Repeat all of the data exactly. Leave nothing out.

START DATA EXCERPTS

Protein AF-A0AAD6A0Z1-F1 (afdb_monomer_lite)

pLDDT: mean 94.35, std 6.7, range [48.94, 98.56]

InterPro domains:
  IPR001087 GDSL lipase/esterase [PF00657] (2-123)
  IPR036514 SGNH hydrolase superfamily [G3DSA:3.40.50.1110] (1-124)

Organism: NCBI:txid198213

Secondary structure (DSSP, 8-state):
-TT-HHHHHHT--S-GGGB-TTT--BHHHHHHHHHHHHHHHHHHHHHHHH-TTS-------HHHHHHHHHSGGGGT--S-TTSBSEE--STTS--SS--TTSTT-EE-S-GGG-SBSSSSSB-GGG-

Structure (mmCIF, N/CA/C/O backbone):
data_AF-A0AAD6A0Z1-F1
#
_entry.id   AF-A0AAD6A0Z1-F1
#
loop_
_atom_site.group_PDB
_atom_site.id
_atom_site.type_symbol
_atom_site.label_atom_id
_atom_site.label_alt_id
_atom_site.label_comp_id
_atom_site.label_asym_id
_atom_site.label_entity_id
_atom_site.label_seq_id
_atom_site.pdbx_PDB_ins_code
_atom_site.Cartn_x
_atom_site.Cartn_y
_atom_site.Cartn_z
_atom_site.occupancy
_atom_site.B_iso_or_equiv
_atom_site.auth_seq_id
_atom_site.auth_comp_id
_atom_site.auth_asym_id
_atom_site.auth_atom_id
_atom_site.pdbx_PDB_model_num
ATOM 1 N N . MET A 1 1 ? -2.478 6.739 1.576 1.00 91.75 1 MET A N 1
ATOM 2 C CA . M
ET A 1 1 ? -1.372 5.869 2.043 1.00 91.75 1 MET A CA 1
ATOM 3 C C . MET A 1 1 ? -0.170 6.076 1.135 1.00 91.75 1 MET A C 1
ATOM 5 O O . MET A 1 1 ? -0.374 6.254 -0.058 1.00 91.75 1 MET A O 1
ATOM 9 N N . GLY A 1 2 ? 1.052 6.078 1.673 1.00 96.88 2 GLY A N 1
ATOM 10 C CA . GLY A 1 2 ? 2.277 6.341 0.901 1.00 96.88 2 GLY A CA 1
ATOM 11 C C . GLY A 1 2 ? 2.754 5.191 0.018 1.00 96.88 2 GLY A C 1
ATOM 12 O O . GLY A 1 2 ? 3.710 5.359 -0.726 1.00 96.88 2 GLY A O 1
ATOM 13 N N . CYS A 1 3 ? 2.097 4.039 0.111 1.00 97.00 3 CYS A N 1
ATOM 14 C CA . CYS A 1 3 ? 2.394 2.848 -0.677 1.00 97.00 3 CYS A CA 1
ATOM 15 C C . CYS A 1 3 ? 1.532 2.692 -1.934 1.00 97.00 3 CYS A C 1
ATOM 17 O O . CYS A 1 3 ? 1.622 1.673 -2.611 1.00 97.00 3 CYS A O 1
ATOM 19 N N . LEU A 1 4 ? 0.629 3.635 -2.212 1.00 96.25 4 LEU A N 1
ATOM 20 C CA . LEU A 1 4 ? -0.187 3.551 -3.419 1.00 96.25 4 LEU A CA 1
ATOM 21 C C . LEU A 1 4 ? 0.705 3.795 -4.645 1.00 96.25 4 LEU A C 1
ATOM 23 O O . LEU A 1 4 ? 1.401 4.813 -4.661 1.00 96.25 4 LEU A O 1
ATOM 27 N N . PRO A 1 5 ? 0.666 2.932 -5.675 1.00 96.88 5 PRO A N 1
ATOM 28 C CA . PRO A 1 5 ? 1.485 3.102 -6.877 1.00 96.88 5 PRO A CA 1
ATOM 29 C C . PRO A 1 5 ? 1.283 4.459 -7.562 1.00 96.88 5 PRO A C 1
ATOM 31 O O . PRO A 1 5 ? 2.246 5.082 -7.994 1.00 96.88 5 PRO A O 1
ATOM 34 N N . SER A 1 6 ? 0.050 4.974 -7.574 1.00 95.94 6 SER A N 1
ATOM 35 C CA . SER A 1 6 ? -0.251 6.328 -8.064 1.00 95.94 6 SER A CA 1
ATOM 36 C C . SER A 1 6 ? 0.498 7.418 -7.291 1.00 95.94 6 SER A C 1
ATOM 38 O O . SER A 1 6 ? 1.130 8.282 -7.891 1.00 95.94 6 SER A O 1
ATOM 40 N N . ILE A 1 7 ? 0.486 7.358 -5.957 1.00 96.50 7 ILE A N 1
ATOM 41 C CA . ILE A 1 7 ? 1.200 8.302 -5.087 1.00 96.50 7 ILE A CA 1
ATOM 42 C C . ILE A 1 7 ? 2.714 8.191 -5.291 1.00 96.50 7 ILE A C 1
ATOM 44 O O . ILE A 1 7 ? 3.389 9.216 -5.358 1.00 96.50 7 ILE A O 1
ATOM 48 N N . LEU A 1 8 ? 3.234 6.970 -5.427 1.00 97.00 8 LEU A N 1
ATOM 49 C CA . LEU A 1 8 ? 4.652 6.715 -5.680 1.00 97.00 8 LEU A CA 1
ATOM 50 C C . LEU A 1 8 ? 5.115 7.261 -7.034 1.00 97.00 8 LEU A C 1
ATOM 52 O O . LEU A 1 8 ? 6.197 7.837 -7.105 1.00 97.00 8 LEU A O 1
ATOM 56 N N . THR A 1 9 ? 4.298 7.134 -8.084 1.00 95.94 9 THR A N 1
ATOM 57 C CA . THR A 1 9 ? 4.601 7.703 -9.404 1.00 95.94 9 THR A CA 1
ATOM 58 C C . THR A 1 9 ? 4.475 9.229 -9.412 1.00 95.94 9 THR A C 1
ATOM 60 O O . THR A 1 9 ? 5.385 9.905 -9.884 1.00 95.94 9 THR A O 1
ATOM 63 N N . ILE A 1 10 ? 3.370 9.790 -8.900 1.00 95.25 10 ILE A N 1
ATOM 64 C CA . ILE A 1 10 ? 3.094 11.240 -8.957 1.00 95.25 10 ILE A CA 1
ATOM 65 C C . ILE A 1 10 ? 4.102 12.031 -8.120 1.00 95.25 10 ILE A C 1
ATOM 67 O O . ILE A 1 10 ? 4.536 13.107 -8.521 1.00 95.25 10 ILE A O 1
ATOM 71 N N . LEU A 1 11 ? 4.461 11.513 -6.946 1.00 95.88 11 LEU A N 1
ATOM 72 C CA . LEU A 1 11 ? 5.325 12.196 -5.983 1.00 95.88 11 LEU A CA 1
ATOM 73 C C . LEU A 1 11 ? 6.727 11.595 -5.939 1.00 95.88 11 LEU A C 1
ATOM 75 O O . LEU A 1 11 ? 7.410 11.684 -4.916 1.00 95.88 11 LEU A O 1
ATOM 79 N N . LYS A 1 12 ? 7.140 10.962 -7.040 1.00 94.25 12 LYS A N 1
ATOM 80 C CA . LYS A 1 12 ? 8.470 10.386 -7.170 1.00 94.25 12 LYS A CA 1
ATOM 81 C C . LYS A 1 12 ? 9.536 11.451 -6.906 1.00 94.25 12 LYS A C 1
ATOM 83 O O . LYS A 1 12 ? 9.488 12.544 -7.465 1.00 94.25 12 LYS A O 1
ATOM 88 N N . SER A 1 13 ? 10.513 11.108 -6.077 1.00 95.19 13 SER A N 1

END DATA EXCERPTS

EXERCISE ANSWER:
Protein AF-A0AAD6A0Z1-F1 (afdb_monomer_lite)

pLDDT: mean 94.35, std 6.7, range [48.94, 98.56]

InterPro domains:
  IPR001087 GDSL lipase/esterase [PF00657] (2-123)
  IPR036514 SGNH hydrolase superfamily [G3DSA:3.40.50.1110] (1-124)

Organism: NCBI:txid198213

Secondary structure (DSSP, 8-state):
-TT-HHHHHHT--S-GGGB-TTT--BHHHHHHHHHHHHHHHHHHHHHHHH-TTS-------HHHHHHHHHSGGGGT--S-TTSBSEE--STTS--SS--TTSTT-EE-S-GGG-SBSSSSSB-GGG-

Structure (mmCIF, N/CA/C/O backbone):
data_AF-A0AAD6A0Z1-F1
#
_entry.id   AF-A0AAD6A0Z1-F1
#
loop_
_atom_site.group_PDB
_atom_site.id
_atom_site.type_symbol
_atom_site.label_atom_id
_atom_site.label_alt_id
_atom_site.label_comp_id
_atom_site.label_asym_id
_atom_site.label_entity_id
_atom_site.label_seq_id
_atom_site.pdbx_PDB_ins_code
_atom_site.Cartn_x
_atom_site.Cartn_y
_atom_site.Cartn_z
_atom_site.occupancy
_atom_site.B_iso_or_equiv
_atom_site.auth_seq_id
_atom_site.auth_comp_id
_atom_site.auth_asym_id
_atom_site.auth_atom_id
_atom_site.pdbx_PDB_model_num
ATOM 1 N N . MET A 1 1 ? -2.478 6.739 1.576 1.00 91.75 1 MET A N 1
ATOM 2 C CA . M
ET A 1 1 ? -1.372 5.869 2.043 1.00 91.75 1 MET A CA 1
ATOM 3 C C . MET A 1 1 ? -0.170 6.076 1.135 1.00 91.75 1 MET A C 1
ATOM 5 O O . MET A 1 1 ? -0.374 6.254 -0.058 1.00 91.75 1 MET A O 1
ATOM 9 N N . GLY A 1 2 ? 1.052 6.078 1.673 1.00 96.88 2 GLY A N 1
ATOM 10 C CA . GLY A 1 2 ? 2.277 6.341 0.901 1.00 96.88 2 GLY A CA 1
ATOM 11 C C . GLY A 1 2 ? 2.754 5.191 0.018 1.00 96.88 2 GLY A C 1
ATOM 12 O O . GLY A 1 2 ? 3.710 5.359 -0.726 1.00 96.88 2 GLY A O 1
ATOM 13 N N . CYS A 1 3 ? 2.097 4.039 0.111 1.00 97.00 3 CYS A N 1
ATOM 14 C CA . CYS A 1 3 ? 2.394 2.848 -0.677 1.00 97.00 3 CYS A CA 1
ATOM 15 C C . CYS A 1 3 ? 1.532 2.692 -1.934 1.00 97.00 3 CYS A C 1
ATOM 17 O O . CYS A 1 3 ? 1.622 1.673 -2.611 1.00 97.00 3 CYS A O 1
ATOM 19 N N . LEU A 1 4 ? 0.629 3.635 -2.212 1.00 96.25 4 LEU A N 1
ATOM 20 C CA . LEU A 1 4 ? -0.187 3.551 -3.419 1.00 96.25 4 LEU A CA 1
ATOM 21 C C . LEU A 1 4 ? 0.705 3.795 -4.645 1.00 96.25 4 LEU A C 1
ATOM 23 O O . LEU A 1 4 ? 1.401 4.813 -4.661 1.00 96.25 4 LEU A O 1
ATOM 27 N N . PRO A 1 5 ? 0.666 2.932 -5.675 1.00 96.88 5 PRO A N 1
ATOM 28 C CA . PRO A 1 5 ? 1.485 3.102 -6.877 1.00 96.88 5 PRO A CA 1
ATOM 29 C C . PRO A 1 5 ? 1.283 4.459 -7.562 1.00 96.88 5 PRO A C 1
ATOM 31 O O . PRO A 1 5 ? 2.246 5.082 -7.994 1.00 96.88 5 PRO A O 1
ATOM 34 N N . SER A 1 6 ? 0.050 4.974 -7.574 1.00 95.94 6 SER A N 1
ATOM 35 C CA . SER A 1 6 ? -0.251 6.328 -8.064 1.00 95.94 6 SER A CA 1
ATOM 36 C C . SER A 1 6 ? 0.498 7.418 -7.291 1.00 95.94 6 SER A C 1
ATOM 38 O O . SER A 1 6 ? 1.130 8.282 -7.891 1.00 95.94 6 SER A O 1
ATOM 40 N N . ILE A 1 7 ? 0.486 7.358 -5.957 1.00 96.50 7 ILE A N 1
ATOM 41 C CA . ILE A 1 7 ? 1.200 8.302 -5.087 1.00 96.50 7 ILE A CA 1
ATOM 42 C C . ILE A 1 7 ? 2.714 8.191 -5.291 1.00 96.50 7 ILE A C 1
ATOM 44 O O . ILE A 1 7 ? 3.389 9.216 -5.358 1.00 96.50 7 ILE A O 1
ATOM 48 N N . LEU A 1 8 ? 3.234 6.970 -5.427 1.00 97.00 8 LEU A N 1
ATOM 49 C CA . LEU A 1 8 ? 4.652 6.715 -5.680 1.00 97.00 8 LEU A CA 1
ATOM 50 C C . LEU A 1 8 ? 5.115 7.261 -7.034 1.00 97.00 8 LEU A C 1
ATOM 52 O O . LEU A 1 8 ? 6.197 7.837 -7.105 1.00 97.00 8 LEU A O 1
ATOM 56 N N . THR A 1 9 ? 4.298 7.134 -8.084 1.00 95.94 9 THR A N 1
ATOM 57 C CA . THR A 1 9 ? 4.601 7.703 -9.404 1.00 95.94 9 THR A CA 1
ATOM 58 C C . THR A 1 9 ? 4.475 9.229 -9.412 1.00 95.94 9 THR A C 1
ATOM 60 O O . THR A 1 9 ? 5.385 9.905 -9.884 1.00 95.94 9 THR A O 1
ATOM 63 N N . ILE A 1 10 ? 3.370 9.790 -8.900 1.00 95.25 10 ILE A N 1
ATOM 64 C CA . ILE A 1 10 ? 3.094 11.240 -8.957 1.00 95.25 10 ILE A CA 1
ATOM 65 C C . ILE A 1 10 ? 4.102 12.031 -8.120 1.00 95.25 10 ILE A C 1
ATOM 67 O O . ILE A 1 10 ? 4.536 13.107 -8.521 1.00 95.25 10 ILE A O 1
ATOM 71 N N . LEU A 1 11 ? 4.461 11.513 -6.946 1.00 95.88 11 LEU A N 1
ATOM 72 C CA . LEU A 1 11 ? 5.325 12.196 -5.983 1.00 95.88 11 LEU A CA 1
ATOM 73 C C . LEU A 1 11 ? 6.727 11.595 -5.939 1.00 95.88 11 LEU A C 1
ATOM 75 O O . LEU A 1 11 ? 7.410 11.684 -4.916 1.00 95.88 11 LEU A O 1
ATOM 79 N N . LYS A 1 12 ? 7.140 10.962 -7.040 1.00 94.25 12 LYS A N 1
ATOM 80 C CA . LYS A 1 12 ? 8.470 10.386 -7.170 1.00 94.25 12 LYS A CA 1
ATOM 81 C C . LYS A 1 12 ? 9.536 11.451 -6.906 1.00 94.25 12 LYS A C 1
ATOM 83 O O . LYS A 1 12 ? 9.488 12.544 -7.465 1.00 94.25 12 LYS A O 1
ATOM 88 N N . SER A 1 13 ? 10.513 11.108 -6.077 1.00 95.19 13 SER A N 1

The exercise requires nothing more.